Vomitava imenso por essa altura e receou o pior, estar grávida daquele dinossauro, mas pulou de felicidade quando lhe falaram em anorexia. Anorexia, se bem recorda as palavras da médica, é um estado nervoso, supermoderno na época, que faz com que os indivíduos vomitem aquilo que comem, ou seja, é uma espécie de dieta inconsciente. Tanto melhor. Não apenas não estava grávida como estava a emagrecer, sem sequer deixar de comer, o que era muito atual naquele início de década. Tão seleto que até a princesa dos ingleses sofria do mesmo. Estava muito à frente do seu tempo. Uma sofreguidão por tudo aquilo que era novo e se adivinhava vir a ser moda, passou, então, a ser a sua mais expressiva mania. Da anorexia passou à bulimia e desta para os telemóveis, já que qualquer obsessão era bem-vinda. Não havia novo modelo que não experimentasse, acabando por cair numa pequena depressão nervosa e financeira, quando os novos lançamentos começaram a acontecer numa base quase diária. Ingressou num grupo de ajuda, do qual foi convidada a sair, ou, na versão oficial, foi reencaminhada para um outro grupo bem mais versado no seu principal problema à época: o álcool. Ao perceber quem eram as pessoas desse seu novo grupo de acompanhamento, entendeu que estava completamente démodé, que o álcool era a droga do passado. Nessa década, quem não snifasse da branca – cocaína, para os que estão mais fora do assunto e da simbologia cromática dos estupefacientes –, não era gente.
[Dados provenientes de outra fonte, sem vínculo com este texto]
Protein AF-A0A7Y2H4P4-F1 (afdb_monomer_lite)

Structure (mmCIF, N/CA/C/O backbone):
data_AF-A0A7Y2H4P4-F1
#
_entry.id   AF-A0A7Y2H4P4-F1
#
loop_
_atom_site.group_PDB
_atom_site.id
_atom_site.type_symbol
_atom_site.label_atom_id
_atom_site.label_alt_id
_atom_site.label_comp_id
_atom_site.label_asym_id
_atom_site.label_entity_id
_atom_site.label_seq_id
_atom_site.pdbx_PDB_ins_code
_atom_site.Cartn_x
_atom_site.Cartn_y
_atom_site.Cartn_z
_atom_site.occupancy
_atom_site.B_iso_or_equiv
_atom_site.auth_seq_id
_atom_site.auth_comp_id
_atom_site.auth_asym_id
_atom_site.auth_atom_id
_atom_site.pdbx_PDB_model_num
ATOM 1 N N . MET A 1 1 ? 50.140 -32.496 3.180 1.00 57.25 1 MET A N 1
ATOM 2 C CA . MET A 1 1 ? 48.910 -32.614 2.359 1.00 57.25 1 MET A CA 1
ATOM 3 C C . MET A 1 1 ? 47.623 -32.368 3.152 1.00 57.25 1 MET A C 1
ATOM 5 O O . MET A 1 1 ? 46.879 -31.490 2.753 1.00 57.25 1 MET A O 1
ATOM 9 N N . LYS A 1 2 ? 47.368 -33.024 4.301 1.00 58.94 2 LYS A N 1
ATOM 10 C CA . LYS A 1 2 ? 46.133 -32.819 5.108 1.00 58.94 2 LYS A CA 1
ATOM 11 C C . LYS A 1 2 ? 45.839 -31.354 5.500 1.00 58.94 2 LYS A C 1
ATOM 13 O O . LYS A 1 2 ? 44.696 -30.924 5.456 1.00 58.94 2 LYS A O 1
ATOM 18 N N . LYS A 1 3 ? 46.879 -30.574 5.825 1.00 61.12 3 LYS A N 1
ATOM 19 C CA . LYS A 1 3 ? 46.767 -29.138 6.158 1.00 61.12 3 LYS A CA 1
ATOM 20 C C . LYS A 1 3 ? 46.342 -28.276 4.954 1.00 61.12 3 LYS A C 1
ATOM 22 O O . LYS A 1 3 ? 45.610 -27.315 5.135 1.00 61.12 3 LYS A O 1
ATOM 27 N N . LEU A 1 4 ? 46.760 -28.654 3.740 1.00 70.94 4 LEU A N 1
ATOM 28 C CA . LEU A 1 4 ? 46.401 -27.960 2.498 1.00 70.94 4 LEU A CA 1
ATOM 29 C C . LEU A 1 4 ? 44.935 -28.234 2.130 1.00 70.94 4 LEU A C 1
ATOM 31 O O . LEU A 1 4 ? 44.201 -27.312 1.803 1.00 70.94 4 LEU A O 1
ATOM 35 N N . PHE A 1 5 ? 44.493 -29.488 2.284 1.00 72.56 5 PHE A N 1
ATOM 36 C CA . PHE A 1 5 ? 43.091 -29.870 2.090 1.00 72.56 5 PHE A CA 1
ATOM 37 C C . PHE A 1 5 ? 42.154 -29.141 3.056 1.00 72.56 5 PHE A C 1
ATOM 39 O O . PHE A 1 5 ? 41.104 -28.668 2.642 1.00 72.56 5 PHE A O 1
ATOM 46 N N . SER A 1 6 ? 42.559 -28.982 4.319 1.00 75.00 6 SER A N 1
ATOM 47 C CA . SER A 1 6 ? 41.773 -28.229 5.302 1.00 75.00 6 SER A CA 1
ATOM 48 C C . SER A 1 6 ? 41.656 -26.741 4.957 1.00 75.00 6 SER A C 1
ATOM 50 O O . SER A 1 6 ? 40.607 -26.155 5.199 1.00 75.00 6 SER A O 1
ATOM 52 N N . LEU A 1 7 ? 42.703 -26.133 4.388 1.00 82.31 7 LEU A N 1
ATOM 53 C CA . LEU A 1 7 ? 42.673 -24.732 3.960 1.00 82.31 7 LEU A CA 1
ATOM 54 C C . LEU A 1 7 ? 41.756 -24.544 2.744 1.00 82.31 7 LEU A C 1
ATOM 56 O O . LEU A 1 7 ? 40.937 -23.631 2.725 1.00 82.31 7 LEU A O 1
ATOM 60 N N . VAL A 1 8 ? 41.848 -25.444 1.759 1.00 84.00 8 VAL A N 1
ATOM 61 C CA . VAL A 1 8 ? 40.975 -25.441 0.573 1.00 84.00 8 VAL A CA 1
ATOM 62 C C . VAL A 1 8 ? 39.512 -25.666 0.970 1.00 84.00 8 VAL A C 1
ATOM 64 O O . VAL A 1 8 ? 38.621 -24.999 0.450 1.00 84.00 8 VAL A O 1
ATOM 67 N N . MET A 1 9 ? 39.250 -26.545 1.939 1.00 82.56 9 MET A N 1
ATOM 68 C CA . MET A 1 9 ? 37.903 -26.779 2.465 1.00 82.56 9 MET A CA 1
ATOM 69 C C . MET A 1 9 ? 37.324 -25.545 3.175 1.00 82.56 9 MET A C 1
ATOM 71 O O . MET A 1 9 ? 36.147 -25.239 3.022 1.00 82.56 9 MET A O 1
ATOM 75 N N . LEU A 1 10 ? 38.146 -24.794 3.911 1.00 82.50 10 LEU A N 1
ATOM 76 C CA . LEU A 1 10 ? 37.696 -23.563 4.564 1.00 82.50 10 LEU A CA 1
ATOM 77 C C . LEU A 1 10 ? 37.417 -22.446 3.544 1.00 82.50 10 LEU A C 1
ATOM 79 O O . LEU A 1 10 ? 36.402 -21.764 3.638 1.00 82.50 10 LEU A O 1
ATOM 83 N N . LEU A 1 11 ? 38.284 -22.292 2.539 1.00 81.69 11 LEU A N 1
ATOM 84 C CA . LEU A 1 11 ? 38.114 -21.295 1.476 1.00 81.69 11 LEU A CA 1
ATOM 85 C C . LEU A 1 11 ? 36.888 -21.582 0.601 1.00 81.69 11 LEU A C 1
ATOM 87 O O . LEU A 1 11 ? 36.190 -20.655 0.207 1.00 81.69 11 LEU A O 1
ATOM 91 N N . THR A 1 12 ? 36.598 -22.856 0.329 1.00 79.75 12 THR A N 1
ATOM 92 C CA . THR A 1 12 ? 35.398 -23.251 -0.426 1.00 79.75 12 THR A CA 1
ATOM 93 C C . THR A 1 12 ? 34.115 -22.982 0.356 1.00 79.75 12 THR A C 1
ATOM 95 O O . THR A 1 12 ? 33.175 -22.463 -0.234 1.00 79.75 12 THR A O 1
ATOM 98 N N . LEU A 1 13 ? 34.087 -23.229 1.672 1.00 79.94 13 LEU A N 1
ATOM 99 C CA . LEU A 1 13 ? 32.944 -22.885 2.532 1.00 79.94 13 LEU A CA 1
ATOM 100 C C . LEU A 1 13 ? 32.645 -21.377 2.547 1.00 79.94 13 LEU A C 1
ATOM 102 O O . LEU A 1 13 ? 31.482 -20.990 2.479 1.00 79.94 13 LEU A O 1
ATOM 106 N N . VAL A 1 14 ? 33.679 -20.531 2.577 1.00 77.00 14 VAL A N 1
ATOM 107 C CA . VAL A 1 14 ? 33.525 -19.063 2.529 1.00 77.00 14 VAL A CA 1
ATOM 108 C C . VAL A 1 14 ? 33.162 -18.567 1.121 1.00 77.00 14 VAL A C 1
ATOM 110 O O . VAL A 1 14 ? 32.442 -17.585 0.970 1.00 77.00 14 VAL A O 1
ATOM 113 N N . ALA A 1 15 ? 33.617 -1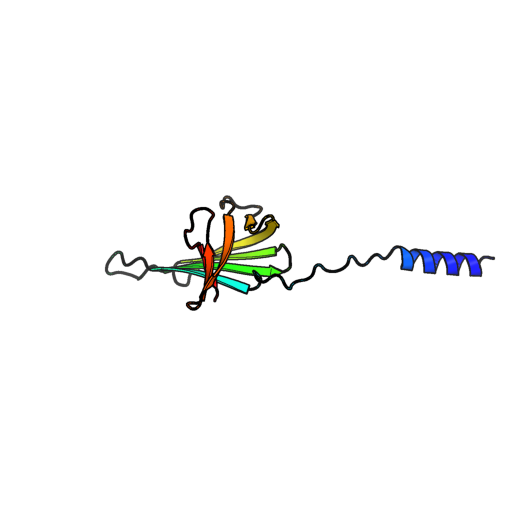9.246 0.065 1.00 72.38 15 ALA A N 1
ATOM 114 C CA . ALA A 1 15 ? 33.280 -18.872 -1.309 1.00 72.38 15 ALA A CA 1
ATOM 115 C C . ALA A 1 15 ? 31.828 -19.217 -1.691 1.00 72.38 15 ALA A C 1
ATOM 117 O O . ALA A 1 15 ? 31.248 -18.539 -2.537 1.00 72.38 15 ALA A O 1
ATOM 118 N N . VAL A 1 16 ? 31.230 -20.250 -1.082 1.00 73.88 16 VAL A N 1
ATOM 119 C CA . VAL A 1 16 ? 29.817 -20.616 -1.315 1.00 73.88 16 VAL A CA 1
ATOM 120 C C . VAL A 1 16 ? 28.843 -19.935 -0.358 1.00 73.88 16 VAL A C 1
ATOM 122 O O . VAL A 1 16 ? 27.638 -19.992 -0.606 1.00 73.88 16 VAL A O 1
ATOM 125 N N . SER A 1 17 ? 29.322 -19.255 0.692 1.00 67.31 17 SER A N 1
ATOM 126 C CA . SER A 1 17 ? 28.487 -18.362 1.500 1.00 67.31 17 SER A CA 1
ATOM 127 C C . SER A 1 17 ? 28.160 -17.096 0.707 1.00 67.31 17 SER A C 1
ATOM 129 O O . SER A 1 17 ? 28.686 -16.014 0.959 1.00 67.31 17 SER A O 1
ATOM 131 N N . ASN A 1 18 ? 27.288 -17.248 -0.289 1.00 59.62 18 ASN A N 1
ATOM 132 C CA . ASN A 1 18 ? 26.587 -16.145 -0.919 1.00 59.62 18 ASN A CA 1
ATOM 133 C C . ASN A 1 18 ? 25.586 -15.610 0.105 1.00 59.62 18 ASN A C 1
ATOM 135 O O . ASN A 1 18 ? 24.443 -16.058 0.163 1.00 59.62 18 ASN A O 1
ATOM 139 N N . CYS A 1 19 ? 26.011 -14.649 0.922 1.00 67.19 19 CYS A N 1
ATOM 140 C CA . CYS A 1 19 ? 25.057 -13.693 1.461 1.00 67.19 19 CYS A CA 1
ATOM 141 C C . CYS A 1 19 ? 24.451 -12.992 0.244 1.00 67.19 19 CYS A C 1
ATOM 143 O O . CYS A 1 19 ? 25.127 -12.202 -0.417 1.00 67.19 19 CYS A O 1
ATOM 145 N N . THR A 1 20 ? 23.224 -13.365 -0.120 1.00 67.69 20 THR A N 1
ATOM 146 C CA . THR A 1 20 ? 22.494 -12.707 -1.202 1.00 67.69 20 THR A CA 1
ATOM 147 C C . THR A 1 20 ? 22.489 -11.213 -0.913 1.00 67.69 20 THR A C 1
ATOM 149 O O . THR A 1 20 ? 22.213 -10.809 0.219 1.00 67.69 20 THR A O 1
ATOM 152 N N . ARG A 1 21 ? 22.842 -10.395 -1.908 1.00 69.19 21 ARG A N 1
ATOM 153 C CA . ARG A 1 21 ? 22.783 -8.939 -1.772 1.00 69.19 21 ARG A CA 1
ATOM 154 C C . ARG A 1 21 ? 21.367 -8.570 -1.331 1.00 69.19 21 ARG A C 1
ATOM 156 O O . ARG A 1 21 ? 20.413 -8.966 -1.996 1.00 69.19 21 ARG A O 1
ATOM 163 N N . VAL A 1 22 ? 21.249 -7.870 -0.203 1.00 67.44 22 VAL A N 1
ATOM 164 C CA . VAL A 1 22 ? 19.959 -7.345 0.255 1.00 67.44 22 VAL A CA 1
ATOM 165 C C . VAL A 1 22 ? 19.449 -6.407 -0.845 1.00 67.44 22 VAL A C 1
ATOM 167 O O . VAL A 1 22 ? 20.233 -5.566 -1.297 1.00 67.44 22 VAL A O 1
ATOM 170 N N . PRO A 1 23 ? 18.212 -6.586 -1.337 1.00 70.50 23 PRO A N 1
ATOM 171 C CA . PRO A 1 23 ? 17.631 -5.681 -2.319 1.00 70.50 23 PRO A CA 1
ATOM 172 C C . PRO A 1 23 ? 17.641 -4.236 -1.803 1.00 70.50 23 PRO A C 1
ATOM 174 O O . PRO A 1 23 ? 17.492 -4.001 -0.605 1.00 70.50 23 PRO A O 1
ATOM 177 N N . ASP A 1 24 ? 17.847 -3.266 -2.694 1.00 70.75 24 ASP A N 1
ATOM 178 C CA . ASP A 1 24 ? 17.896 -1.854 -2.305 1.00 70.75 24 ASP A CA 1
ATOM 179 C C . ASP A 1 24 ? 16.502 -1.380 -1.844 1.00 70.75 24 ASP A C 1
ATOM 181 O O . ASP A 1 24 ? 15.562 -1.348 -2.634 1.00 70.75 24 ASP A O 1
ATOM 185 N N . ASN A 1 25 ? 16.374 -0.971 -0.576 1.00 78.69 25 ASN A N 1
ATOM 186 C CA . ASN A 1 25 ? 15.126 -0.474 0.030 1.00 78.69 25 ASN A CA 1
ATOM 187 C C . ASN A 1 25 ? 14.926 1.040 -0.151 1.00 78.69 25 ASN A C 1
ATOM 189 O O . ASN A 1 25 ? 14.597 1.756 0.789 1.00 78.69 25 ASN A O 1
ATOM 193 N N . ASN A 1 26 ? 15.200 1.536 -1.357 1.00 87.12 26 ASN A N 1
ATOM 194 C CA . ASN A 1 26 ? 15.157 2.967 -1.678 1.00 87.12 26 ASN A CA 1
ATOM 195 C C . ASN A 1 26 ? 14.087 3.296 -2.726 1.00 87.12 26 ASN A C 1
ATOM 197 O O . ASN A 1 26 ? 14.167 4.340 -3.375 1.00 87.12 26 ASN A O 1
ATOM 201 N N . ASP A 1 27 ? 13.126 2.394 -2.939 1.00 93.12 27 ASP A N 1
ATOM 202 C CA . ASP A 1 27 ? 12.028 2.661 -3.858 1.00 93.12 27 ASP A CA 1
ATOM 203 C C . ASP A 1 27 ? 11.207 3.859 -3.340 1.00 93.12 27 ASP A C 1
ATOM 205 O O . ASP A 1 27 ? 10.872 3.898 -2.152 1.00 93.12 27 ASP A O 1
ATOM 209 N N . PRO A 1 28 ? 10.877 4.852 -4.183 1.00 94.19 28 PRO A N 1
ATOM 210 C CA . PRO A 1 28 ? 10.083 5.994 -3.757 1.00 94.19 28 PRO A CA 1
ATOM 211 C C . PRO A 1 28 ? 8.730 5.615 -3.152 1.00 94.19 28 PRO A C 1
ATOM 213 O O . PRO A 1 28 ? 8.195 6.397 -2.374 1.00 94.19 28 PRO A O 1
ATOM 216 N N . VAL A 1 29 ? 8.155 4.450 -3.468 1.00 95.69 29 VAL A N 1
ATOM 217 C CA . VAL A 1 29 ? 6.874 4.010 -2.895 1.00 95.69 29 VAL A CA 1
ATOM 218 C C . VAL A 1 29 ? 6.953 3.720 -1.396 1.00 95.69 29 VAL A C 1
ATOM 220 O O . VAL A 1 29 ? 5.930 3.798 -0.713 1.00 95.69 29 VAL A O 1
ATOM 223 N N . ILE A 1 30 ? 8.149 3.443 -0.865 1.00 95.75 30 ILE A N 1
ATOM 224 C CA . ILE A 1 30 ? 8.383 3.174 0.560 1.00 95.75 30 ILE A CA 1
ATOM 225 C C . ILE A 1 30 ? 7.822 4.319 1.415 1.00 95.75 30 ILE A C 1
ATOM 227 O O . ILE A 1 30 ? 8.003 5.497 1.101 1.00 95.75 30 ILE A O 1
ATOM 231 N N . GLY A 1 31 ? 7.102 3.973 2.483 1.00 95.88 31 GLY A N 1
ATOM 232 C CA . GLY A 1 31 ? 6.395 4.921 3.345 1.00 95.88 31 GLY A CA 1
ATOM 233 C C . GLY A 1 31 ? 4.944 4.529 3.622 1.00 95.88 31 GLY A C 1
ATOM 234 O O . GLY A 1 31 ? 4.495 3.436 3.268 1.00 95.88 31 GLY A O 1
ATOM 235 N N . ILE A 1 32 ? 4.217 5.431 4.282 1.00 97.94 32 ILE A N 1
ATOM 236 C CA . ILE A 1 32 ? 2.810 5.239 4.646 1.00 97.94 32 ILE A CA 1
ATOM 237 C C . ILE A 1 32 ? 1.928 5.999 3.658 1.00 97.94 32 ILE A C 1
ATOM 239 O O . ILE A 1 32 ? 2.193 7.154 3.321 1.00 97.94 32 ILE A O 1
ATOM 243 N N . TRP A 1 33 ? 0.884 5.324 3.193 1.00 98.44 33 TRP A N 1
ATOM 244 C CA . TRP A 1 33 ? -0.137 5.883 2.323 1.00 98.44 33 TRP A CA 1
ATOM 245 C C . TRP A 1 33 ? -1.501 5.682 2.947 1.00 98.44 33 TRP A C 1
ATOM 247 O O . TRP A 1 33 ? -1.796 4.599 3.449 1.00 98.44 33 TRP A O 1
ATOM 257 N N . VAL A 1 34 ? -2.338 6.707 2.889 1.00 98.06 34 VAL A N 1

Era chique, era elitista, era cara e, como bem decidiu e em boa hora, era a sua cara. A quantidade de gente gira, divertida e importante que conheceu à conta de tanto risco, é indescritível. Ainda hoje, de entre os que sobreviveram, conta bons amigos dessa época. Doida por um bom vício, e com os vinte anos a esgotarem-se, percebeu que tinha de optar: ou continuava agarrada à droga ou investia em si. Estava na hora de dar importância ao que realmente importava, de se valorizar, de olhar para si de dentro para fora ou vice-versa, que a ordem dos fatores nem sempre era elucidativa. Deixar-se de brincadeiras da moda e tornar-se responsável.

Assim fez. De um dia para o outro, desalojou o seu dealer, com quem vivia há já algum tempo, mais por uma questão de comodidade do que por amor, assim, sempre que precisava de mais um risco (ou vinte) ou algo mais, não precisava de sair à rua, de pijama ou sabe-se lá em que outras figuras, bastava virar-se para o lado e pedir. Era tão mais cómodo! O pobre lá saiu e ela enfrentou de peito aberto as exigências do momento. Chamava-se botox e era tudo aquilo de que uma jovem mulher moderna precisava. Aquilo era ter nas mãos uma permanente bomba de ar, para ir enchendo cada espaço vazio ou amolgadela que o tempo teimasse em tornar visível, ou apenas porque sim. Com o tanto que ainda vomitava – ele há hábitos que morrem com a pessoa –, ficou fã acérrima das seringas e seus milagrosos venenos. Eles paralisavam músculos, eles redesenhavam bocas… Já para não falar do que se seguiu, o absolutamente milagroso e divinal silicone. Ele avolumava peito e nádegas, ele remodelava cada curva do corpo. Pouca coisa houve que não tivesse feito. Sentia-se uma nova mulher. Tão nova e diferente que raramente se reconhecia. O que era bom, numa era de volatilidade e de novos começos em que parar era estagnar. On the move era o tão atual lema da sua vida por esses dias. E assim se manteve, até um novíssimo e calamitoso universo a colar ainda mais ao ecrã do telemóvel, já promovido a smart. Eram as chamadas redes sociais, senhores, e aquilo é que era viver de empréstimo. Tudo aquilo que um dia se sonhou passava a ser realidade. Só para si, e muito por alto, inventou umas 50 vidas de sonho, tipos fantásticos a abanarem-na com folhas soberbas de bananeira em locais tão exóticos que nem existiam ainda.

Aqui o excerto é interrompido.